Parce que les clients se sont fait amputer la rentabilité ou la valeur d’actifs réelle des produits qui leur ont été vendus de montants injustifiables en termes de prestations – 1, 2, 3, parfois 4 et plus pour-cents pour un service qui ne les justifiait pas, qui n’avait ce coût réel ni pour la banque en tant que distributeur ni pour l’émetteur. Et qui correspondait en fait à la rémunération de la banque ou du gérant non pour servir son client mais pour apporter du capital confié à un émetteur. Là où le coût objectif réel en termes de prestations était de l’ordre de 20-30 points de base au maximum, les banques et gérants se sont vus rétrocéder jusqu’à dix fois cela par les émetteurs prenant eux aussi leur dîme au passage. Dans un environnement de rendements élevés, cela passait relativement inaperçu. Dans l’environnement actuel de taux bas, cette tonte injustifiable devenait apparente et empêchait que le produit vendu puisse la rembourser – sauf au prix d’une prise de risque qui en plus se réalise statistiquement en proportion. Très sérieusement donc, un conflit d’intérêt majeur entre le fait pour une banque ou un gérant d’apporter du capital, celui confié par son client, à un émetteur, et d’être payé pour cet apport un montant tuant toute rentabilité raisonnable du produit, et la fidélité première que doit pourtant par mandat la banque ou le gérant à son client. Conflit d’intérêts. Ce terme se lit ainsi enfin et clairement identifié dans l’arrêt. Et il était temps.

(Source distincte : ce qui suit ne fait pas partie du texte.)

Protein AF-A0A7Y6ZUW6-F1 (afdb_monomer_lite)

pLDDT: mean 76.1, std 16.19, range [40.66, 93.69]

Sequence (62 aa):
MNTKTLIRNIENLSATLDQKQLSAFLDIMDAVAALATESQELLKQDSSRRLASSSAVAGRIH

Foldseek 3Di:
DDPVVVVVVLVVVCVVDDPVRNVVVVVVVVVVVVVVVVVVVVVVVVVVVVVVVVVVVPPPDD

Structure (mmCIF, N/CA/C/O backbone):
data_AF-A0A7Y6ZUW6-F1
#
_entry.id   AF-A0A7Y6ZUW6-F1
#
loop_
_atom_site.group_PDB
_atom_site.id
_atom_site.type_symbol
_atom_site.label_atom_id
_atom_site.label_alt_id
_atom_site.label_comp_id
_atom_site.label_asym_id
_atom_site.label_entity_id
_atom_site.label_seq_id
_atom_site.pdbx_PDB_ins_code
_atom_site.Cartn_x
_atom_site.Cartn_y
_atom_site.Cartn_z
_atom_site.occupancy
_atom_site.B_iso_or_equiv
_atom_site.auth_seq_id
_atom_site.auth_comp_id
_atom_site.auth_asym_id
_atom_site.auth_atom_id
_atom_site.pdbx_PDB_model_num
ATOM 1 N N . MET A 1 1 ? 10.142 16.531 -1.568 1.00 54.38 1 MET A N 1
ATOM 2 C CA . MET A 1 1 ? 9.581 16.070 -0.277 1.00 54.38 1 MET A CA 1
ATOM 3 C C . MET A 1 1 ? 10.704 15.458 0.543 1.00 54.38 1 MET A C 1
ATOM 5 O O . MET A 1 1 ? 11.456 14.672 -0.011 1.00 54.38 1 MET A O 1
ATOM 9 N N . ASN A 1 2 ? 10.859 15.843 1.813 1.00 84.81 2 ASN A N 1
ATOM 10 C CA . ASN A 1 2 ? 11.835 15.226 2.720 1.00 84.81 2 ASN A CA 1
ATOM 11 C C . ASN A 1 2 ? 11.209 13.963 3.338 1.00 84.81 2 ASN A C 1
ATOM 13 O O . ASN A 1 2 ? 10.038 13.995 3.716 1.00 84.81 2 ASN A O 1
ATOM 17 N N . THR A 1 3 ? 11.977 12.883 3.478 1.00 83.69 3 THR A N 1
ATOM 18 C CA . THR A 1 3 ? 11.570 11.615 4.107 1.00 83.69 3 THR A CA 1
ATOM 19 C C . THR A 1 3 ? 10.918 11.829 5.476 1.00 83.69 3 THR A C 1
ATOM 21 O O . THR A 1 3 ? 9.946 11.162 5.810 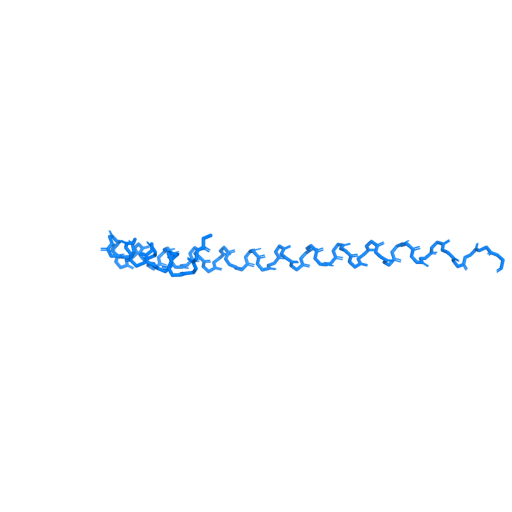1.00 83.69 3 THR A O 1
ATOM 24 N N . LYS A 1 4 ? 11.367 12.840 6.235 1.00 81.69 4 LYS A N 1
ATOM 25 C CA . LYS A 1 4 ? 10.753 13.227 7.520 1.00 81.69 4 LYS A CA 1
ATOM 26 C C . LYS A 1 4 ? 9.290 13.667 7.397 1.00 81.69 4 LYS A C 1
ATOM 28 O O . LYS A 1 4 ? 8.479 13.346 8.256 1.00 81.69 4 LYS A O 1
ATOM 33 N N . THR A 1 5 ? 8.947 14.403 6.342 1.00 86.94 5 THR A N 1
ATOM 34 C CA . THR A 1 5 ? 7.566 14.839 6.088 1.00 86.94 5 THR A CA 1
ATOM 35 C C . THR A 1 5 ? 6.687 13.654 5.705 1.00 86.94 5 THR A C 1
ATOM 37 O O . THR A 1 5 ? 5.542 13.583 6.132 1.00 86.94 5 THR A O 1
ATOM 40 N N . LEU A 1 6 ? 7.236 12.710 4.938 1.00 81.31 6 LEU A N 1
ATOM 41 C CA . LEU A 1 6 ? 6.525 11.497 4.547 1.00 81.31 6 LEU A CA 1
ATOM 42 C C . LEU A 1 6 ? 6.201 10.621 5.764 1.00 81.31 6 LEU A C 1
ATOM 44 O O . LEU A 1 6 ? 5.047 10.249 5.941 1.00 81.31 6 LEU A O 1
ATOM 48 N N . ILE A 1 7 ? 7.188 10.371 6.631 1.00 85.75 7 ILE A N 1
ATOM 49 C CA . ILE A 1 7 ? 7.006 9.590 7.865 1.00 85.75 7 ILE A CA 1
ATOM 50 C C . ILE A 1 7 ? 5.924 10.224 8.742 1.00 85.75 7 ILE A C 1
ATOM 52 O O . ILE A 1 7 ? 4.965 9.554 9.108 1.00 85.75 7 ILE A O 1
ATOM 56 N N . ARG A 1 8 ? 6.006 11.538 8.981 1.00 87.50 8 ARG A N 1
ATOM 57 C CA . ARG A 1 8 ? 5.014 12.254 9.794 1.00 87.50 8 ARG A CA 1
ATOM 58 C C . ARG A 1 8 ? 3.596 12.167 9.220 1.00 87.50 8 ARG A C 1
ATOM 60 O O . ARG A 1 8 ? 2.629 12.083 9.970 1.00 87.50 8 ARG A O 1
ATOM 67 N N . ASN A 1 9 ? 3.451 12.202 7.897 1.00 85.69 9 ASN A N 1
ATOM 68 C CA . ASN A 1 9 ? 2.142 12.062 7.260 1.00 85.69 9 ASN A CA 1
ATOM 69 C C . ASN A 1 9 ? 1.578 10.641 7.419 1.00 85.69 9 ASN A C 1
ATOM 71 O O . ASN A 1 9 ? 0.375 10.499 7.617 1.00 85.69 9 ASN A O 1
ATOM 75 N N . ILE A 1 10 ? 2.434 9.615 7.376 1.00 85.25 10 ILE A N 1
ATOM 76 C CA . ILE A 1 10 ? 2.042 8.218 7.611 1.00 85.25 10 ILE A CA 1
ATOM 77 C C . ILE A 1 10 ? 1.639 8.012 9.074 1.00 85.25 10 ILE A C 1
ATOM 79 O O . ILE A 1 10 ? 0.612 7.396 9.323 1.00 85.25 10 ILE A O 1
ATOM 83 N N . GLU A 1 11 ? 2.387 8.568 10.030 1.00 85.81 11 GLU A N 1
ATOM 84 C CA . GLU A 1 11 ? 2.055 8.511 11.463 1.00 85.81 11 GLU A CA 1
ATOM 85 C C . GLU A 1 11 ? 0.724 9.209 11.777 1.00 85.81 11 GLU A C 1
ATOM 87 O O . GLU A 1 11 ? -0.109 8.685 12.512 1.00 85.81 11 GLU A O 1
ATOM 92 N N . ASN A 1 12 ? 0.489 10.383 11.186 1.00 88.19 12 ASN A N 1
ATOM 93 C CA . ASN A 1 12 ? -0.776 11.096 11.353 1.00 88.19 12 ASN A CA 1
ATOM 94 C C . ASN A 1 12 ? -1.959 10.322 10.759 1.00 88.19 12 ASN A C 1
ATOM 96 O O . ASN A 1 12 ? -3.053 10.366 11.314 1.00 88.19 12 ASN A O 1
ATOM 100 N N . LEU A 1 13 ? -1.753 9.647 9.626 1.00 84.56 13 LEU A N 1
ATOM 101 C CA . LEU A 1 13 ? -2.782 8.831 8.990 1.00 84.56 13 LEU A CA 1
ATOM 102 C C . LEU A 1 13 ? -3.026 7.539 9.775 1.00 84.56 13 LEU A C 1
ATOM 104 O O . LEU A 1 13 ? -4.170 7.173 9.994 1.00 84.56 13 LEU A O 1
ATOM 108 N N . SER A 1 14 ? -1.982 6.862 10.254 1.00 82.75 14 SER A N 1
ATOM 109 C CA . SER A 1 14 ? -2.141 5.631 11.033 1.00 82.75 14 SER A CA 1
ATOM 110 C C . SER A 1 14 ? -2.848 5.872 12.366 1.00 82.75 14 SER A C 1
ATOM 112 O O . SER A 1 14 ? -3.589 5.006 12.818 1.00 82.75 14 SER A O 1
ATOM 114 N N . ALA A 1 15 ? -2.696 7.062 12.955 1.00 86.00 15 ALA A N 1
ATOM 115 C CA . ALA A 1 15 ? -3.401 7.462 14.170 1.00 86.00 15 ALA A CA 1
ATOM 116 C C . ALA A 1 15 ? -4.921 7.649 13.986 1.00 86.00 15 ALA A C 1
ATOM 118 O O . ALA A 1 15 ? -5.648 7.675 14.979 1.00 86.00 15 ALA A O 1
ATOM 119 N N . THR A 1 16 ? -5.414 7.800 12.750 1.00 88.94 16 THR A N 1
ATOM 120 C CA . THR A 1 16 ? -6.850 7.963 12.454 1.00 88.94 16 THR A CA 1
ATOM 121 C C . THR A 1 16 ? -7.514 6.690 11.936 1.00 88.94 16 THR A C 1
ATOM 123 O O . THR A 1 16 ? -8.735 6.672 11.773 1.00 88.94 16 THR A O 1
ATOM 126 N N . LEU A 1 17 ? -6.737 5.630 11.699 1.00 86.50 17 LEU A N 1
ATOM 127 C CA . LEU A 1 17 ? -7.220 4.342 11.214 1.00 86.50 17 LEU A CA 1
ATOM 128 C C . LEU A 1 17 ? -7.407 3.360 12.369 1.00 86.50 17 LEU A C 1
ATOM 130 O O . LEU A 1 17 ? -6.613 3.313 13.309 1.00 86.50 17 LEU A O 1
ATOM 134 N N . ASP A 1 18 ? -8.436 2.521 12.270 1.00 89.62 18 ASP A N 1
ATOM 135 C CA . ASP A 1 18 ? -8.525 1.353 13.140 1.00 89.62 18 ASP A CA 1
ATOM 1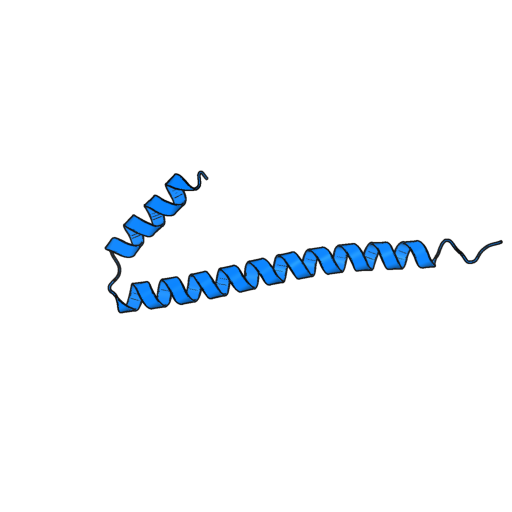36 C C . ASP A 1 18 ? -7.480 0.287 12.750 1.00 89.62 18 ASP A C 1
ATOM 138 O O . ASP A 1 18 ? -6.864 0.330 11.682 1.00 89.62 18 ASP A O 1
ATOM 142 N N . GLN A 1 19 ? -7.278 -0.705 13.618 1.00 84.56 19 GLN A N 1
ATOM 143 C CA . GLN A 1 19 ? -6.262 -1.741 13.416 1.00 84.56 19 GLN A CA 1
ATOM 144 C C . GLN A 1 19 ? -6.451 -2.542 12.113 1.00 84.56 19 GLN A C 1
ATOM 146 O O . GLN A 1 19 ? -5.464 -2.933 11.488 1.00 84.56 19 GLN A O 1
ATOM 151 N N . LYS A 1 20 ? -7.695 -2.786 11.680 1.00 89.81 20 LYS A N 1
ATOM 152 C CA . LYS A 1 20 ? -7.976 -3.510 10.430 1.00 89.81 20 LYS A CA 1
ATOM 153 C C . LYS A 1 20 ? -7.663 -2.639 9.220 1.00 89.81 20 LYS A C 1
ATOM 155 O O . LYS A 1 20 ? -7.074 -3.121 8.257 1.00 89.81 20 LYS A O 1
ATOM 160 N N . GLN A 1 21 ? -8.032 -1.364 9.281 1.00 89.38 21 GLN A N 1
ATOM 161 C CA . GLN A 1 21 ? -7.756 -0.393 8.227 1.00 89.38 21 GLN A CA 1
ATOM 162 C C . GLN A 1 21 ? -6.256 -0.128 8.076 1.00 89.38 21 GLN A C 1
ATOM 164 O O . GLN A 1 21 ? -5.762 -0.065 6.953 1.00 89.38 21 GLN A O 1
ATOM 169 N N . LEU A 1 22 ? -5.521 -0.032 9.188 1.00 88.12 22 LEU A N 1
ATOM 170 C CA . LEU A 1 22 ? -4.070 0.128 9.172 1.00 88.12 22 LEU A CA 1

Le fait que de telles commissions/rétrocessions de placement/distribution, constituant un one-off, valaient plus que la moyenne du coût annuel du mandat de gestion discrétionnaire, prestation comportant un service professionnel continu nécessitant recherche et compétences, démontre bien qu’il s’agit de la rémunération, à se partager, de l’apport de capital à un émetteur, du prix que ce dernier est prêt à payer pour recevoir du capital – et donc en conflit avec les intérêts du client. Soit plutôt qu’un coût réel de prestation apportant une valeur ajoutée à celui-ci. Et, petit problème supplémentaire de taille, plus la commission que l’émetteur est prêt à payer pour cet apport de capital est élevée, plus son risque de crédit est lui-même élevé – et passant au client par le choix opéré par le banquier ou le gérant. Conflit d’intérêts et transparence sont des mêmes facettes du devoir de fidélité du mandat. Les prochaines étapes logiques et écrites sont ainsi non seulement l’apurement de ces pratiques cleptomanes, mais aussi au plan judiciaire l’indemnisation du dommage subi par des produits au-delà de la seule restitution des rétrocessions, et la constatation que les mêmes principes valent par identité complète de motifs pour le contrat de conseil/advisory. C’est indéniablement le sens du vent – et poussant vers des prestations de services financiers plus saines, plus éthiques et plus transparentes. Good then.